#### PROMPT
After finding the line containing "ATOM 19 C CA" below, please output that line and each following one through the line containing "ATOM 31 O O", exactly as written.

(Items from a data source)
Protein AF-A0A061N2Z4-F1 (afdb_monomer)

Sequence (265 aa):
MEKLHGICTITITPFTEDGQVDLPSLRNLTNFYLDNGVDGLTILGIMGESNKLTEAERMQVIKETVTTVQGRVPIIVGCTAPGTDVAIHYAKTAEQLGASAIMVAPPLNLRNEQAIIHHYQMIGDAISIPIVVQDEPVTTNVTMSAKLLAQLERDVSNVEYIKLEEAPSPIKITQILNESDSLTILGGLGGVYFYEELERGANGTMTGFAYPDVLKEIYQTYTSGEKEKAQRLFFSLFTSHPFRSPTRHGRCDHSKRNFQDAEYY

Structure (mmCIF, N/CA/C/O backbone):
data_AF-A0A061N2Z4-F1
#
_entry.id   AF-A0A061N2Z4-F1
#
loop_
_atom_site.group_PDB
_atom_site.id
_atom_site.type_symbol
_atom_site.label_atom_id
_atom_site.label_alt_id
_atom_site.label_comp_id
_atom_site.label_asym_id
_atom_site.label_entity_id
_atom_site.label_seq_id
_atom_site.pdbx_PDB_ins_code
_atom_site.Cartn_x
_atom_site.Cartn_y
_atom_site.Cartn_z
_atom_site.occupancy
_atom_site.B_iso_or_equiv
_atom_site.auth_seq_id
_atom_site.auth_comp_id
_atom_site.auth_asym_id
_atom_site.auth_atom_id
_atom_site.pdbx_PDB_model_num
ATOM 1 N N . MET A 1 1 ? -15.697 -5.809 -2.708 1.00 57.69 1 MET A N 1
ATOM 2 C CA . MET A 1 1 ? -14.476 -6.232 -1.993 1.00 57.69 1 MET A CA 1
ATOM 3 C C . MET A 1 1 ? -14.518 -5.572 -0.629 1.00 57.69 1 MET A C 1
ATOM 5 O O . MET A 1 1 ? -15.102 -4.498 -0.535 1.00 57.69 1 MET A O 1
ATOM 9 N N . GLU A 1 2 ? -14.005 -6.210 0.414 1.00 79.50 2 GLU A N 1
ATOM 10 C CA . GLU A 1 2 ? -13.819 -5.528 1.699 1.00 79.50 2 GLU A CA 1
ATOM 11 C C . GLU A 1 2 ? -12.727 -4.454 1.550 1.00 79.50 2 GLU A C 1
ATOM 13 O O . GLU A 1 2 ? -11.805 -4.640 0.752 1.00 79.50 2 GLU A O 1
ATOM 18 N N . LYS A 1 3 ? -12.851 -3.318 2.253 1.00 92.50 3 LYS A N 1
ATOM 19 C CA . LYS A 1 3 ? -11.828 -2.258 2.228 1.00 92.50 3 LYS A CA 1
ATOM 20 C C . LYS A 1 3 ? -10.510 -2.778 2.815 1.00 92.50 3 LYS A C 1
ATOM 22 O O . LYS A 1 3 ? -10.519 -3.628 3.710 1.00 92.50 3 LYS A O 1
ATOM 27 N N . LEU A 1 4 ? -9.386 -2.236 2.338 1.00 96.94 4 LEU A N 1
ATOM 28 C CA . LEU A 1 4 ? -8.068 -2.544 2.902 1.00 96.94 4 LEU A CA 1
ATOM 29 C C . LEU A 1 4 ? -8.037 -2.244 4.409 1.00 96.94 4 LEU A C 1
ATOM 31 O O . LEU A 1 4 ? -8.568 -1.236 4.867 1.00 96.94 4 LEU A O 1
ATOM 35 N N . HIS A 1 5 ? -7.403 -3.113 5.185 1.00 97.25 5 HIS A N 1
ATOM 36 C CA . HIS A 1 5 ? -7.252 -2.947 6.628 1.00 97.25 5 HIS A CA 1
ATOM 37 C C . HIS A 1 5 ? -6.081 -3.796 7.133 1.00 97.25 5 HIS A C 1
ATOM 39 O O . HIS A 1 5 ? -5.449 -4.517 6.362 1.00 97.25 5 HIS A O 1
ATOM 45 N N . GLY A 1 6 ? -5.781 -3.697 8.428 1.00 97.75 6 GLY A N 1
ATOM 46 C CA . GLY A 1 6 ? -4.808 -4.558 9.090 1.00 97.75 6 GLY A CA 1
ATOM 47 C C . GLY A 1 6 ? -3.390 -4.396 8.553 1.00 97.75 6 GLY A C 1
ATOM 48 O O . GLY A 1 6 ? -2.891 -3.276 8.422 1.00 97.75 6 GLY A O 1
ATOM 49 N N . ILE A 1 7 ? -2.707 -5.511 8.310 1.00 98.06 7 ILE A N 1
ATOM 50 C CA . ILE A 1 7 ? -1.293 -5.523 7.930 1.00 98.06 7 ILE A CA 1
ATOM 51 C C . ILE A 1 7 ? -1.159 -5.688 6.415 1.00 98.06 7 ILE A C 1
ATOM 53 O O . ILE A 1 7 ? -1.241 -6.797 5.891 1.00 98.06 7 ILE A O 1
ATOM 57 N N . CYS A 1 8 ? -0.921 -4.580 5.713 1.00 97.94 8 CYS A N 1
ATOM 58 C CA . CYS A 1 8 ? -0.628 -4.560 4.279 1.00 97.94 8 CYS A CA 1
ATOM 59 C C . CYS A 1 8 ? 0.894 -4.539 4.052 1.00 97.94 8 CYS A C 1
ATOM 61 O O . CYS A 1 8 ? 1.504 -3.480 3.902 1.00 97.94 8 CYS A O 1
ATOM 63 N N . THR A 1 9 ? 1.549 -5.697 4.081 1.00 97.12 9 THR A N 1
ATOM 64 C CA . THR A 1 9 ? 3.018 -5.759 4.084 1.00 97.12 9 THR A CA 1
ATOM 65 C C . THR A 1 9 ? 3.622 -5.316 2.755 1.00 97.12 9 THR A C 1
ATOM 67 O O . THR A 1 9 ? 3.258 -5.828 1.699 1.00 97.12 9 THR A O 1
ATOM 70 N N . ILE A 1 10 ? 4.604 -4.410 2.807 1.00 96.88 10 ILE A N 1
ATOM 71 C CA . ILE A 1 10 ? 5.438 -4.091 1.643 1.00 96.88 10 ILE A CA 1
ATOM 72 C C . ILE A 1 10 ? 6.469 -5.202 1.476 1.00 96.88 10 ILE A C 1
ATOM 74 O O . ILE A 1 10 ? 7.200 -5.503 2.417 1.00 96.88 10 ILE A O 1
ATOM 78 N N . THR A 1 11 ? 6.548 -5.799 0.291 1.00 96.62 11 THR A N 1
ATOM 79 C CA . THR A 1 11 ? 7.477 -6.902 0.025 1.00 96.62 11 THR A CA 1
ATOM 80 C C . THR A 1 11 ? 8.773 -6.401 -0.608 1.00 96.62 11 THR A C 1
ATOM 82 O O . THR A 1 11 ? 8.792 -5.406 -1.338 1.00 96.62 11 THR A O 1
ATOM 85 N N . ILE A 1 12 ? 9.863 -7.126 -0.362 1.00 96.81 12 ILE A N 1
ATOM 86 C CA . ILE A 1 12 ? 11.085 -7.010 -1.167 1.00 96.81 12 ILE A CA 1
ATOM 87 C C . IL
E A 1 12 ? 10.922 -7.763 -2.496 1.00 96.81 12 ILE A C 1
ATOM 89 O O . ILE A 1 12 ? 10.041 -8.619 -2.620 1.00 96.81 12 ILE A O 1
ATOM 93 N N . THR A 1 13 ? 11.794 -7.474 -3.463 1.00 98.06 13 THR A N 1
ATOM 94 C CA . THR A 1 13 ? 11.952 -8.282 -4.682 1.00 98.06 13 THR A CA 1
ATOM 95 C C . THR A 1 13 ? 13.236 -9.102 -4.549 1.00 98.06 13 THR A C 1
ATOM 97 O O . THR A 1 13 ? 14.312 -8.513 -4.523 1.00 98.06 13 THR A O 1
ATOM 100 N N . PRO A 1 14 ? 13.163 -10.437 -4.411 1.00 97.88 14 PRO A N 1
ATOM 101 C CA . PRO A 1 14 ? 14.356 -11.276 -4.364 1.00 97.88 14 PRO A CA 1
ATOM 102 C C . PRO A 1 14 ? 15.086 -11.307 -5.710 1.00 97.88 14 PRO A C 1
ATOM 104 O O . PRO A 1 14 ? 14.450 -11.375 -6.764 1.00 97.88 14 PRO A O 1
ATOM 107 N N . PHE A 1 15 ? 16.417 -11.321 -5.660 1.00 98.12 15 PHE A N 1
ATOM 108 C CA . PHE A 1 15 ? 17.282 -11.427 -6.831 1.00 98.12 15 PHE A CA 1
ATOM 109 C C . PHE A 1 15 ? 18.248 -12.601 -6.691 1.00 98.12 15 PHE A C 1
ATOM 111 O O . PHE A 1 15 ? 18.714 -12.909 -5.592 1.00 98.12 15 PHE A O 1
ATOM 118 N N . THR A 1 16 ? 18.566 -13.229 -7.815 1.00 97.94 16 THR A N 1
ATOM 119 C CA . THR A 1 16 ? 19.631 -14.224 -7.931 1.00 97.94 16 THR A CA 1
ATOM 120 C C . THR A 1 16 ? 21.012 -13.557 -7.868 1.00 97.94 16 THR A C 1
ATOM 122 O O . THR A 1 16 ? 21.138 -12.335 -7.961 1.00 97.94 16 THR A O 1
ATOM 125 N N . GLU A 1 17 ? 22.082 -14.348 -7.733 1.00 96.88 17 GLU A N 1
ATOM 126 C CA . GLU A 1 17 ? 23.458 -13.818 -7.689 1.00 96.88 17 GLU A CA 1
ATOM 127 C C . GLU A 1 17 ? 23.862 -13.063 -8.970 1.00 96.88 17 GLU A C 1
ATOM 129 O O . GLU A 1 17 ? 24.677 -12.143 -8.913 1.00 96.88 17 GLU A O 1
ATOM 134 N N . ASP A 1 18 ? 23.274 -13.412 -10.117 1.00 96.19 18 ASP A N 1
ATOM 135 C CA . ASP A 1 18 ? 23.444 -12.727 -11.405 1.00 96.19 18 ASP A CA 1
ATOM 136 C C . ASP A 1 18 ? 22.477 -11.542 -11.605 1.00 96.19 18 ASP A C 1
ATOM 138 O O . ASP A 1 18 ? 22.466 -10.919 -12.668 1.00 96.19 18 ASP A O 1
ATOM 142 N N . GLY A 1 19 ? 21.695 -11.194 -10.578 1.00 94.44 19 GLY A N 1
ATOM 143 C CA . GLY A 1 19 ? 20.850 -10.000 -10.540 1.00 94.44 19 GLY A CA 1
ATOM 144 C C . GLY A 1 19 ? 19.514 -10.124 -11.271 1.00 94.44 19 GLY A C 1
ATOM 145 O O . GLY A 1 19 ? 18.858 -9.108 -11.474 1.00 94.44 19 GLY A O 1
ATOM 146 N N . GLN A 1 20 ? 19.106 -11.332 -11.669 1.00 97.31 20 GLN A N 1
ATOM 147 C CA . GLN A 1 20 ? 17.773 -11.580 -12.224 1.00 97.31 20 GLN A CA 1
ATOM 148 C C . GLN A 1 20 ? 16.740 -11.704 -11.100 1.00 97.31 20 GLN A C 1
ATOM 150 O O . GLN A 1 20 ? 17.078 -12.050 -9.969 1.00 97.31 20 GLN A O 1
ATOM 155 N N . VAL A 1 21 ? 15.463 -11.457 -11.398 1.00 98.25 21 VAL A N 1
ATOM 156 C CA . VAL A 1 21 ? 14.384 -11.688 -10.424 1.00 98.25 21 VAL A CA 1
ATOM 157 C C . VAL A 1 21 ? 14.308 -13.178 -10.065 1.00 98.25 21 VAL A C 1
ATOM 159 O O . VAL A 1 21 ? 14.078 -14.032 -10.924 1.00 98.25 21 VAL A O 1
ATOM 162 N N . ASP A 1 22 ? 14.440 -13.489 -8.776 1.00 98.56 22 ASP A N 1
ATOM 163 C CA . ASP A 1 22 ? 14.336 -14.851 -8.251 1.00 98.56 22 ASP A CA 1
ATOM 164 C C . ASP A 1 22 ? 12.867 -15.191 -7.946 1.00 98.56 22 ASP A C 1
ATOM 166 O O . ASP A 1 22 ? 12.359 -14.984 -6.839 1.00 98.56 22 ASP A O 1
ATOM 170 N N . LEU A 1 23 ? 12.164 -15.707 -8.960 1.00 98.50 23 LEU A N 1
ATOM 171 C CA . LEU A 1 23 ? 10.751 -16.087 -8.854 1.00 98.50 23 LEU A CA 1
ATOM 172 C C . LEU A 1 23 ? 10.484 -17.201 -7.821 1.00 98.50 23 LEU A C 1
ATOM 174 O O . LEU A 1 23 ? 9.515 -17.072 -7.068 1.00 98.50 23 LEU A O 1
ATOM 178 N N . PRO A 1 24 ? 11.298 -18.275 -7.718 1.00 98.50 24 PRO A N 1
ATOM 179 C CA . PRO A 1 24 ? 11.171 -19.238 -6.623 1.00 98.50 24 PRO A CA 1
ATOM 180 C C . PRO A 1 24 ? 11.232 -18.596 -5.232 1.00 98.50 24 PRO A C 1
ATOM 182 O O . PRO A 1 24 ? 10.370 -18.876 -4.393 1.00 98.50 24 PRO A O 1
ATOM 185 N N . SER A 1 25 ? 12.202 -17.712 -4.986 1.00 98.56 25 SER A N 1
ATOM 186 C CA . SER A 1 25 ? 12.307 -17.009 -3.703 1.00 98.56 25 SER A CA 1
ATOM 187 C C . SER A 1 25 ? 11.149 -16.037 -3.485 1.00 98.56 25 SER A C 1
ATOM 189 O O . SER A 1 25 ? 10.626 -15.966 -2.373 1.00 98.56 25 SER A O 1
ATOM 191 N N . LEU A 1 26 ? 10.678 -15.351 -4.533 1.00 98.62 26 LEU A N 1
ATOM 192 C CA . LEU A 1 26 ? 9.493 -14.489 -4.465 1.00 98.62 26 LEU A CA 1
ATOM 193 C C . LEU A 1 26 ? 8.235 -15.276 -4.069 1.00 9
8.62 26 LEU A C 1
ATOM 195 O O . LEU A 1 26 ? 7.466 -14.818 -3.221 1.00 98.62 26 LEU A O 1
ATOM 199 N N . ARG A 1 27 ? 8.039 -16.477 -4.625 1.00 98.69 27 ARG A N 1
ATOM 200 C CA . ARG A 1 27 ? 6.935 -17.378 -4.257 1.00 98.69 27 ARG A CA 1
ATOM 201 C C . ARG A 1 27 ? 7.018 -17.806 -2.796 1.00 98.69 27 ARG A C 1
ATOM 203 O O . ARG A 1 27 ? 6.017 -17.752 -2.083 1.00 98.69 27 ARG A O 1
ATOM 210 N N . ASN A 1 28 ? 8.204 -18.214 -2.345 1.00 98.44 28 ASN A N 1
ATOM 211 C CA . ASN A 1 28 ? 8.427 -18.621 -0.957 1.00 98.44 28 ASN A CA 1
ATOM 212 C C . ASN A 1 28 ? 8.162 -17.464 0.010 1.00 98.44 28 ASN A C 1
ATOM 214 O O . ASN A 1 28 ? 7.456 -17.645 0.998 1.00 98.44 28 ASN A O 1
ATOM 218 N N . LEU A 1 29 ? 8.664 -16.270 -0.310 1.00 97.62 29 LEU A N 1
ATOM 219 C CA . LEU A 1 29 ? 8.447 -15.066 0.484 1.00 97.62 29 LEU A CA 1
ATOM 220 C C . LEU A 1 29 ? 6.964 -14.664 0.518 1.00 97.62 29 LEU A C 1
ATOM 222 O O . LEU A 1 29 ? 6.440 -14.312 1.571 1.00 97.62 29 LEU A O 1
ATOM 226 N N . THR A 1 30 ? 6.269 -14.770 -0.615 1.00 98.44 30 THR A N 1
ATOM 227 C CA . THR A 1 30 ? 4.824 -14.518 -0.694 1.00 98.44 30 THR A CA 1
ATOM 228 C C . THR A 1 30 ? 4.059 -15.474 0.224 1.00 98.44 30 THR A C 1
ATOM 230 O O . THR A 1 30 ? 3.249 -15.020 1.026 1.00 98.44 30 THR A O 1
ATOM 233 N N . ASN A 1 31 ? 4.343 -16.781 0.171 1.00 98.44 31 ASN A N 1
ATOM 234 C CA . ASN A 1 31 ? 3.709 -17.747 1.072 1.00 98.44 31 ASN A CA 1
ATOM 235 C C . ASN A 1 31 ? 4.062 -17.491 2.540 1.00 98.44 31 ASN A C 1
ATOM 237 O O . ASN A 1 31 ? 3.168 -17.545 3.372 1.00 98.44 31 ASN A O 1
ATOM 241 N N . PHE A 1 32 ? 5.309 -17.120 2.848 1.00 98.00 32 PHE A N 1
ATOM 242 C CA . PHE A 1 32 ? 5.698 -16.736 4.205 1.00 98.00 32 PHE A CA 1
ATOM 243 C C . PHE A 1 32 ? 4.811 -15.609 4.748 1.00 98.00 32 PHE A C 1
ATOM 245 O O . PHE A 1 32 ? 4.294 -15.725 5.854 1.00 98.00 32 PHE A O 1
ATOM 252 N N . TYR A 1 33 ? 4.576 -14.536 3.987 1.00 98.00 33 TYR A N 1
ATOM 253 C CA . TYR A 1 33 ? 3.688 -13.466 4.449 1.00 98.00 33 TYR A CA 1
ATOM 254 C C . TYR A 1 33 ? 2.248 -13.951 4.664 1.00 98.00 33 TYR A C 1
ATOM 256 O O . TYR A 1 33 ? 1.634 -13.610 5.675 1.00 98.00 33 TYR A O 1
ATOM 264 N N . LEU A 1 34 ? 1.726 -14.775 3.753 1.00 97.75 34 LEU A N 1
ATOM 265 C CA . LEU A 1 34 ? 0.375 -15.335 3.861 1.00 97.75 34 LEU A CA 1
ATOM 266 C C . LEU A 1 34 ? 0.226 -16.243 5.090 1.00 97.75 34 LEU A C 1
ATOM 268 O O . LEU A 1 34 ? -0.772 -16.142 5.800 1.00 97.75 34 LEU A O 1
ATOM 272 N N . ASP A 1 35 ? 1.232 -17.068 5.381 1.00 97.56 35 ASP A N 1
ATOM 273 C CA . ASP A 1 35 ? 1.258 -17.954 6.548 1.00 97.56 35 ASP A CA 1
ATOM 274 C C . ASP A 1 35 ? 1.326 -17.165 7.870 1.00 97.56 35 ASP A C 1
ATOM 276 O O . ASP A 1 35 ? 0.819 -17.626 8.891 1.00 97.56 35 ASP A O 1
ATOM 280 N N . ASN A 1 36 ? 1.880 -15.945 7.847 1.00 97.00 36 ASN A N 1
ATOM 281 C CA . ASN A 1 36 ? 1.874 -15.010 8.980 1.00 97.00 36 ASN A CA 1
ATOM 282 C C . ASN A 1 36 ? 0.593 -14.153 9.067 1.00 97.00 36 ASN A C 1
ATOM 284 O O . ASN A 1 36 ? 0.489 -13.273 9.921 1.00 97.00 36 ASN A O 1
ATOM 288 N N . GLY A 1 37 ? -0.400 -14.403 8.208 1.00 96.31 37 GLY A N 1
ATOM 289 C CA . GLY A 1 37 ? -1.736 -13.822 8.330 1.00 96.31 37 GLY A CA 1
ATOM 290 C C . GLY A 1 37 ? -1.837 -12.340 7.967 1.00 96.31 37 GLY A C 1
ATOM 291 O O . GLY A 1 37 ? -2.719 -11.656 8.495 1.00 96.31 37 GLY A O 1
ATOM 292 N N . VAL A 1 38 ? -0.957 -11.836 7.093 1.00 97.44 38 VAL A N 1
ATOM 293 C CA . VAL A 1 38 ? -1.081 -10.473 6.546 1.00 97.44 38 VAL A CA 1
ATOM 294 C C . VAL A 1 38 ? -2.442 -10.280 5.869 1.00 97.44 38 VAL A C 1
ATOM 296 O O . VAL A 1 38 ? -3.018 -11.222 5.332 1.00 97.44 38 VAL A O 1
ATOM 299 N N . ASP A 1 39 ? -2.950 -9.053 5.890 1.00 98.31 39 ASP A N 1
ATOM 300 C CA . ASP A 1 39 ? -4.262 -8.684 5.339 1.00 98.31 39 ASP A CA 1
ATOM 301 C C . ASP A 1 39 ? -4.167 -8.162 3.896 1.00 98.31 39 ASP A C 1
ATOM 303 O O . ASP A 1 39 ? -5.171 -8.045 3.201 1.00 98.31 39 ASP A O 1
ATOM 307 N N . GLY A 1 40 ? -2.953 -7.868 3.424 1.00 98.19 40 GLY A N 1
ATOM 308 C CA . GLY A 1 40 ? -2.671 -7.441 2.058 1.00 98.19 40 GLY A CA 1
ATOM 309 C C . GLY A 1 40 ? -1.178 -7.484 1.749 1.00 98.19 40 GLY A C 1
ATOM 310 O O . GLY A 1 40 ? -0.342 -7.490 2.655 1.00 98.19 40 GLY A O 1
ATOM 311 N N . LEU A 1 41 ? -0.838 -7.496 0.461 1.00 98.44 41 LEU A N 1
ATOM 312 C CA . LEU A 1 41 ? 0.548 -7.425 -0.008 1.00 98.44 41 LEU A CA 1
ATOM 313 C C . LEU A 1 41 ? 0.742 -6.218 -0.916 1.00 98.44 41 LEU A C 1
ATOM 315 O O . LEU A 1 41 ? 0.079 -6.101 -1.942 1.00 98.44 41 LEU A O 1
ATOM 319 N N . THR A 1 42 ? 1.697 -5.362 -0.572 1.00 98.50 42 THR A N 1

#### TASK ANSWER
ATOM 19 C CA . LYS A 1 3 ? -11.828 -2.258 2.228 1.00 92.50 3 LYS A CA 1
ATOM 20 C C . LYS A 1 3 ? -10.510 -2.778 2.815 1.00 92.50 3 LYS A C 1
ATOM 22 O O . LYS A 1 3 ? -10.519 -3.628 3.710 1.00 92.50 3 LYS A O 1
ATOM 27 N N . LEU A 1 4 ? -9.386 -2.236 2.338 1.00 96.94 4 LEU A N 1
ATOM 28 C CA . LEU A 1 4 ? -8.068 -2.544 2.902 1.00 96.94 4 LEU A CA 1
ATOM 29 C C . LEU A 1 4 ? -8.037 -2.244 4.409 1.00 96.94 4 LEU A C 1
ATOM 31 O O . LEU A 1 4 ? -8.568 -1.236 4.867 1.00 96.94 4 LEU A O 1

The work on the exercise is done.